◆ Aim of the exercise: Reproduce only the stretch of entries below that begins at the first line and ends at the line holding "ATOM 3 C C .".

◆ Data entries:
##########

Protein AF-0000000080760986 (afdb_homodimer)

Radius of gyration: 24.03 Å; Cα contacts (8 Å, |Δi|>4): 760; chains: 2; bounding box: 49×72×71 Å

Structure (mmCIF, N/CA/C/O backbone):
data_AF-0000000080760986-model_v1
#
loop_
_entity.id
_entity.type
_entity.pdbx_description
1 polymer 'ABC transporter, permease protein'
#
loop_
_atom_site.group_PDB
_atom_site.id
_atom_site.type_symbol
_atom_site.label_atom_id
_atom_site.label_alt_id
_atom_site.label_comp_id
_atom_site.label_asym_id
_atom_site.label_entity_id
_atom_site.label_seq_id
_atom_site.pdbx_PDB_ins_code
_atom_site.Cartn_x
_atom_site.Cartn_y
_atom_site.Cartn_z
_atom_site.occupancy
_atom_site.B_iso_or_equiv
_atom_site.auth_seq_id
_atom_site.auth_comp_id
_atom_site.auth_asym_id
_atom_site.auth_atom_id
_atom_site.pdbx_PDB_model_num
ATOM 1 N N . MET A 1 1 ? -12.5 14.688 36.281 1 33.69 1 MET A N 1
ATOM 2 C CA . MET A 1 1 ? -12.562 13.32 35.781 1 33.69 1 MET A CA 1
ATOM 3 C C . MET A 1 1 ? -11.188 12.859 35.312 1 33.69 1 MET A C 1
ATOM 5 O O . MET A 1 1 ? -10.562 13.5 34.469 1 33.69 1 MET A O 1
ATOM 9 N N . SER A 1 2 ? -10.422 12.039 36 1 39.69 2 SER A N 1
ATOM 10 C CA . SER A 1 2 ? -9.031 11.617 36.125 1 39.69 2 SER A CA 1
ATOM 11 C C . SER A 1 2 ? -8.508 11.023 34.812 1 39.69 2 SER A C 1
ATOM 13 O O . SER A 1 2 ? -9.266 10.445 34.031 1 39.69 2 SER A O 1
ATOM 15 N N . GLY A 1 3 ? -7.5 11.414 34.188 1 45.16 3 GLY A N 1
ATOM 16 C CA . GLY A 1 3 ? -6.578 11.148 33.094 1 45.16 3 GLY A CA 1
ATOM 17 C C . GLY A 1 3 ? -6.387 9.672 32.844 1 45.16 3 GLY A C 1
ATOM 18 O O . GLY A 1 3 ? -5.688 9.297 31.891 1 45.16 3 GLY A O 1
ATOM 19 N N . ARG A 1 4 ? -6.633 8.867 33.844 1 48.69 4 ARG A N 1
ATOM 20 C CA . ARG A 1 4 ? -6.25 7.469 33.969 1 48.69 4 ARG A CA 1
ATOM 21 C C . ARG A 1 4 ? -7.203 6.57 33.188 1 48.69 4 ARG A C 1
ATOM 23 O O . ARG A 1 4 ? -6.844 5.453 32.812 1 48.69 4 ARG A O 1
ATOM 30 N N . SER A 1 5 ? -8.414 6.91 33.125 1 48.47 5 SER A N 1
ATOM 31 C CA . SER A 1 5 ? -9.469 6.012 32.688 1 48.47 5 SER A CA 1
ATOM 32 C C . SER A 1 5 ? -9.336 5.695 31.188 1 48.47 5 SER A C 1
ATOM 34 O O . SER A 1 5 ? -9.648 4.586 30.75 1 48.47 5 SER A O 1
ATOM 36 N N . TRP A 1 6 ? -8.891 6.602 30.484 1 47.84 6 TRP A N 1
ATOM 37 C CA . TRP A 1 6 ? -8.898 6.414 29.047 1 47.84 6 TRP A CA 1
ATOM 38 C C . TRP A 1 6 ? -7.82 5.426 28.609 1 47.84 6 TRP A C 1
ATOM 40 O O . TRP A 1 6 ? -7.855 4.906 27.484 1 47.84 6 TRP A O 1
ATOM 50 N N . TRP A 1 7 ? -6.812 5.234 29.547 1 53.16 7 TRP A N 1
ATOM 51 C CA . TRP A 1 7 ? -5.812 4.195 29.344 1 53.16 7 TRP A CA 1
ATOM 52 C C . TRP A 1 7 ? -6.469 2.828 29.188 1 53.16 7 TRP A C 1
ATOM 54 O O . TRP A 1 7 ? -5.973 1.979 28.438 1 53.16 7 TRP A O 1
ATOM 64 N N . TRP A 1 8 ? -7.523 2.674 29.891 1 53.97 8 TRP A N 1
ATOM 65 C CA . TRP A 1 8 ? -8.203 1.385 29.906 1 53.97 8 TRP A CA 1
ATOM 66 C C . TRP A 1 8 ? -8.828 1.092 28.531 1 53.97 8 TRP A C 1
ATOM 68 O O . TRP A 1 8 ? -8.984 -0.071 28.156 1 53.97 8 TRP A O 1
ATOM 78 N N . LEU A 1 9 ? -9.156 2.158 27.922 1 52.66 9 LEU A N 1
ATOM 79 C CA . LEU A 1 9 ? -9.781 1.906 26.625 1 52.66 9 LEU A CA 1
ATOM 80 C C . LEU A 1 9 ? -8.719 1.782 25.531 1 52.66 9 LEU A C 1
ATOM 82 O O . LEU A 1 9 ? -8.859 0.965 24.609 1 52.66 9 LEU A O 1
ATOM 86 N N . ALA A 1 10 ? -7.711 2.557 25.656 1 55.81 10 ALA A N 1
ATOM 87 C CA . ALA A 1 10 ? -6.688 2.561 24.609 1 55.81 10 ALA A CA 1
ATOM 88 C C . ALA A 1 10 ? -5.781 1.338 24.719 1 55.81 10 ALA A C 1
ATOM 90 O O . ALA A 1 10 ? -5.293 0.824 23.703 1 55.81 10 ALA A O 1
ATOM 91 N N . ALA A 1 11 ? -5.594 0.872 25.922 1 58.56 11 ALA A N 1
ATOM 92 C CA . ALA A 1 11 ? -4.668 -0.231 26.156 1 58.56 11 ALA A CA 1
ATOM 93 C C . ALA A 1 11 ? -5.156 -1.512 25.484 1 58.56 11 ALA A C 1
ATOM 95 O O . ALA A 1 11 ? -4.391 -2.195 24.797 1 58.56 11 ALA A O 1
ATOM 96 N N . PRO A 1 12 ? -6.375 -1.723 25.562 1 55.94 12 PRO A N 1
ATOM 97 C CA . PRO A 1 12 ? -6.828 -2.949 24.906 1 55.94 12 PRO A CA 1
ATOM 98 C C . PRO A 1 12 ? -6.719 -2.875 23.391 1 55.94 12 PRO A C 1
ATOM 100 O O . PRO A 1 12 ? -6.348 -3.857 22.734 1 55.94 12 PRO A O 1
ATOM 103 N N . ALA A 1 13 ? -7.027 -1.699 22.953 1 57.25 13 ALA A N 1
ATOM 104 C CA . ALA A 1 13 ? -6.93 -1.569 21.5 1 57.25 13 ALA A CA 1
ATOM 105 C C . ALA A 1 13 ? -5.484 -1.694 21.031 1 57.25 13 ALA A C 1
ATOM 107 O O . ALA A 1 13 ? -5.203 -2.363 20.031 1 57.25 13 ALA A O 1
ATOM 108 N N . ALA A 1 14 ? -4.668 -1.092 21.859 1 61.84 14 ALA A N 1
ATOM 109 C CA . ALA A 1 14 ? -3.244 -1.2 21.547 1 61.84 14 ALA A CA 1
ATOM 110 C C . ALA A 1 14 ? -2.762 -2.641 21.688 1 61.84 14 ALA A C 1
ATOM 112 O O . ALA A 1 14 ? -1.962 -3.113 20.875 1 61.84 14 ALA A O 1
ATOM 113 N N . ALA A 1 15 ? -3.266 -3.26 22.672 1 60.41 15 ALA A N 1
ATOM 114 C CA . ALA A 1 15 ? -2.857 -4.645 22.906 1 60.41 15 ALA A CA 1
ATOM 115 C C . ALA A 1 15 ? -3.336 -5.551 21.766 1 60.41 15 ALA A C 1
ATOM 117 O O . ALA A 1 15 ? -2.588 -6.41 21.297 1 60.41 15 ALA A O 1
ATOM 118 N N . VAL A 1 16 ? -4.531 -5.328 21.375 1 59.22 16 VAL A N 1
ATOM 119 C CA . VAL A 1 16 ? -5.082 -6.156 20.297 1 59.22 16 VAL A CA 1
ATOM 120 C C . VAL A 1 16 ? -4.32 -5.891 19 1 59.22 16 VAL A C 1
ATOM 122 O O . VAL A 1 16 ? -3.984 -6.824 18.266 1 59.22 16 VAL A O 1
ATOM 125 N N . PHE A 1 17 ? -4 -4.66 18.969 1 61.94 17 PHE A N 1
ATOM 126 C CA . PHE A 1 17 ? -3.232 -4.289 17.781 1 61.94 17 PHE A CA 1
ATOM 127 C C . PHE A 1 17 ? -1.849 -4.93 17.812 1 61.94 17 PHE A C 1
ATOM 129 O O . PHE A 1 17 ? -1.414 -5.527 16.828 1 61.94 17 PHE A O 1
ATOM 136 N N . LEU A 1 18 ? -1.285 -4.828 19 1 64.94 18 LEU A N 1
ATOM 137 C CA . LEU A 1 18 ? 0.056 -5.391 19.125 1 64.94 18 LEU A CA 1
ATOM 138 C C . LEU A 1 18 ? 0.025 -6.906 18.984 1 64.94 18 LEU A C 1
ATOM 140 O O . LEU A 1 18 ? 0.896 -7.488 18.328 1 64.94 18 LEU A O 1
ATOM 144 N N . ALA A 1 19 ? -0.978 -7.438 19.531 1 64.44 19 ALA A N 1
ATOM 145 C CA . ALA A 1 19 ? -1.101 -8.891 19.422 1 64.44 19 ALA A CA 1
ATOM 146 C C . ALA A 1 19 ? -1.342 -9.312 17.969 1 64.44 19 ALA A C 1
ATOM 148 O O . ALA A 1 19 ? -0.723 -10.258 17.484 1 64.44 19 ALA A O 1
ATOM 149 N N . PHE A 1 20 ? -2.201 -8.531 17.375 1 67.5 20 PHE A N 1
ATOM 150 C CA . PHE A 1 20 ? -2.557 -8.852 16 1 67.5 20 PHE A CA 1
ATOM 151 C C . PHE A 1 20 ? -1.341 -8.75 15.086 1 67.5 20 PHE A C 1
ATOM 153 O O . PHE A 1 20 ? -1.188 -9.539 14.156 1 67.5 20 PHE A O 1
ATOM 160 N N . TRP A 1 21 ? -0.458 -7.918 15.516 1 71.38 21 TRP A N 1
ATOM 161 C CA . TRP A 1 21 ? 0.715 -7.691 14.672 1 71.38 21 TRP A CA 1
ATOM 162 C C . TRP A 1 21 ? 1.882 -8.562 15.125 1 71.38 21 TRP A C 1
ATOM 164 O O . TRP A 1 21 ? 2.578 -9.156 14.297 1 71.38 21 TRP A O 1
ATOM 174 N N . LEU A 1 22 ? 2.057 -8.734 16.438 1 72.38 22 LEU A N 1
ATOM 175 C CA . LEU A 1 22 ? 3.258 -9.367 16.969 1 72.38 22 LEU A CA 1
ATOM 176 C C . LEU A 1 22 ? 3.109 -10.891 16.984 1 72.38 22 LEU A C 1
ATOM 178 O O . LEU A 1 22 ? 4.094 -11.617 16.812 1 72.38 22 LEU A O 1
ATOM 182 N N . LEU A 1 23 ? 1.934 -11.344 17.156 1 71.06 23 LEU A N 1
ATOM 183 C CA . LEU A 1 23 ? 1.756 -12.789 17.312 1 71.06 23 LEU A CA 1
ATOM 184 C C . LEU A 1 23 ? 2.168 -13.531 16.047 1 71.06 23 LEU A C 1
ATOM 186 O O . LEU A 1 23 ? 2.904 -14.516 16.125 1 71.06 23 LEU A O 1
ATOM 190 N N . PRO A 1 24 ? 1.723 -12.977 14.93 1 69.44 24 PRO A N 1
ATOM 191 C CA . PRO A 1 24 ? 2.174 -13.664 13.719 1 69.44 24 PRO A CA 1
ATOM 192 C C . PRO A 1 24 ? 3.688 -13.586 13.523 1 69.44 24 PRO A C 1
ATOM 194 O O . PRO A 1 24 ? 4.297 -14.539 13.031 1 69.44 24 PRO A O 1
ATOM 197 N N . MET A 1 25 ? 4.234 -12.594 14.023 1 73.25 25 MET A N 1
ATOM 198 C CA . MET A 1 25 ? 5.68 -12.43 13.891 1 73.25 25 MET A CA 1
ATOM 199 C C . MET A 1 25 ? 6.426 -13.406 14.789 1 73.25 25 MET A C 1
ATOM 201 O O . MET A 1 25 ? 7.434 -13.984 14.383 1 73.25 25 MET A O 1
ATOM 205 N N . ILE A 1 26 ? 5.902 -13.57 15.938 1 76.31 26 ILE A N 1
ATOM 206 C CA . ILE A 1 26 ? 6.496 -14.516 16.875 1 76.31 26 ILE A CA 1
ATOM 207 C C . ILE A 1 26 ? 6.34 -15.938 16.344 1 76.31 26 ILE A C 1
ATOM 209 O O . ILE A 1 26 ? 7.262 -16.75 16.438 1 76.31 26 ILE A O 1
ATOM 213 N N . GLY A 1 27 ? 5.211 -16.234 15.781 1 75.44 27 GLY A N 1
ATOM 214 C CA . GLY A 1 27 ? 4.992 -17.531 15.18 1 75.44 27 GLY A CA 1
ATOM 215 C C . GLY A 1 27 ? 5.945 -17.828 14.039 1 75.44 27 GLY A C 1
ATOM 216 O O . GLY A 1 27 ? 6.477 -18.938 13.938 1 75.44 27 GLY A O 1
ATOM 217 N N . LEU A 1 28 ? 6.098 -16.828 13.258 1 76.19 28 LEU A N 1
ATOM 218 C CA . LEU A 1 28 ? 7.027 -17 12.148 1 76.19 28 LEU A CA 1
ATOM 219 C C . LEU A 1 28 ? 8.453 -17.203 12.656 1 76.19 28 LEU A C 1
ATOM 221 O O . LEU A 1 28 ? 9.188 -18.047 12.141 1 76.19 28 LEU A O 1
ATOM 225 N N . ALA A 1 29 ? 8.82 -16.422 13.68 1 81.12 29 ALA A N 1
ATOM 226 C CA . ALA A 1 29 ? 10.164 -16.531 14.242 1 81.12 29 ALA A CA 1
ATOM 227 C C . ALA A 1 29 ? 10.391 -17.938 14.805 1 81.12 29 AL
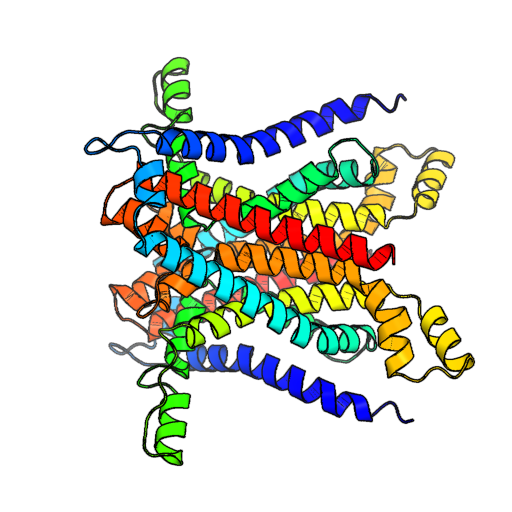A A C 1
ATOM 229 O O . ALA A 1 29 ? 11.469 -18.516 14.633 1 81.12 29 ALA A O 1
ATOM 230 N N . TRP A 1 30 ? 9.375 -18.438 15.367 1 80.81 30 TRP A N 1
ATOM 231 C CA . TRP A 1 30 ? 9.469 -19.781 15.961 1 80.81 30 TRP A CA 1
ATOM 232 C C . TRP A 1 30 ? 9.57 -20.844 14.875 1 80.81 30 TRP A C 1
ATOM 234 O O . TRP A 1 30 ? 10.344 -21.797 15 1 80.81 30 TRP A O 1
ATOM 244 N N . ALA A 1 31 ? 8.859 -20.672 13.867 1 78.44 31 ALA A N 1
ATOM 245 C CA . ALA A 1 31 ? 8.867 -21.625 12.773 1 78.44 31 ALA A CA 1
ATOM 246 C C . ALA A 1 31 ? 10.234 -21.688 12.094 1 78.44 31 ALA A C 1
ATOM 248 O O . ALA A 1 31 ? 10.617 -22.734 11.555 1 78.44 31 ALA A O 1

##########

◆ Result of the exercise:
Protein AF-0000000080760986 (afdb_homodimer)

Radius of gyration: 24.03 Å; Cα contacts (8 Å, |Δi|>4): 760; chains: 2; bounding box: 49×72×71 Å

Structure (mmCIF, N/CA/C/O backbone):
data_AF-0000000080760986-model_v1
#
loop_
_entity.id
_entity.type
_entity.pdbx_description
1 polymer 'ABC transporter, permease protein'
#
loop_
_atom_site.group_PDB
_atom_site.id
_atom_site.type_symbol
_atom_site.label_atom_id
_atom_site.label_alt_id
_atom_site.label_comp_id
_atom_site.label_asym_id
_atom_site.label_entity_id
_atom_site.label_seq_id
_atom_site.pdbx_PDB_ins_code
_atom_site.Cartn_x
_atom_site.Cartn_y
_atom_site.Cartn_z
_atom_site.occupancy
_atom_site.B_iso_or_equiv
_atom_site.auth_seq_id
_atom_site.auth_comp_id
_atom_site.auth_asym_id
_atom_site.auth_atom_id
_atom_site.pdbx_PDB_model_num
ATOM 1 N N . MET A 1 1 ? -12.5 14.688 36.281 1 33.69 1 MET A N 1
ATOM 2 C CA . MET A 1 1 ? -12.562 13.32 35.781 1 33.69 1 MET A CA 1
ATOM 3 C C . MET A 1 1 ? -11.188 12.859 35.312 1 33.69 1 MET A C 1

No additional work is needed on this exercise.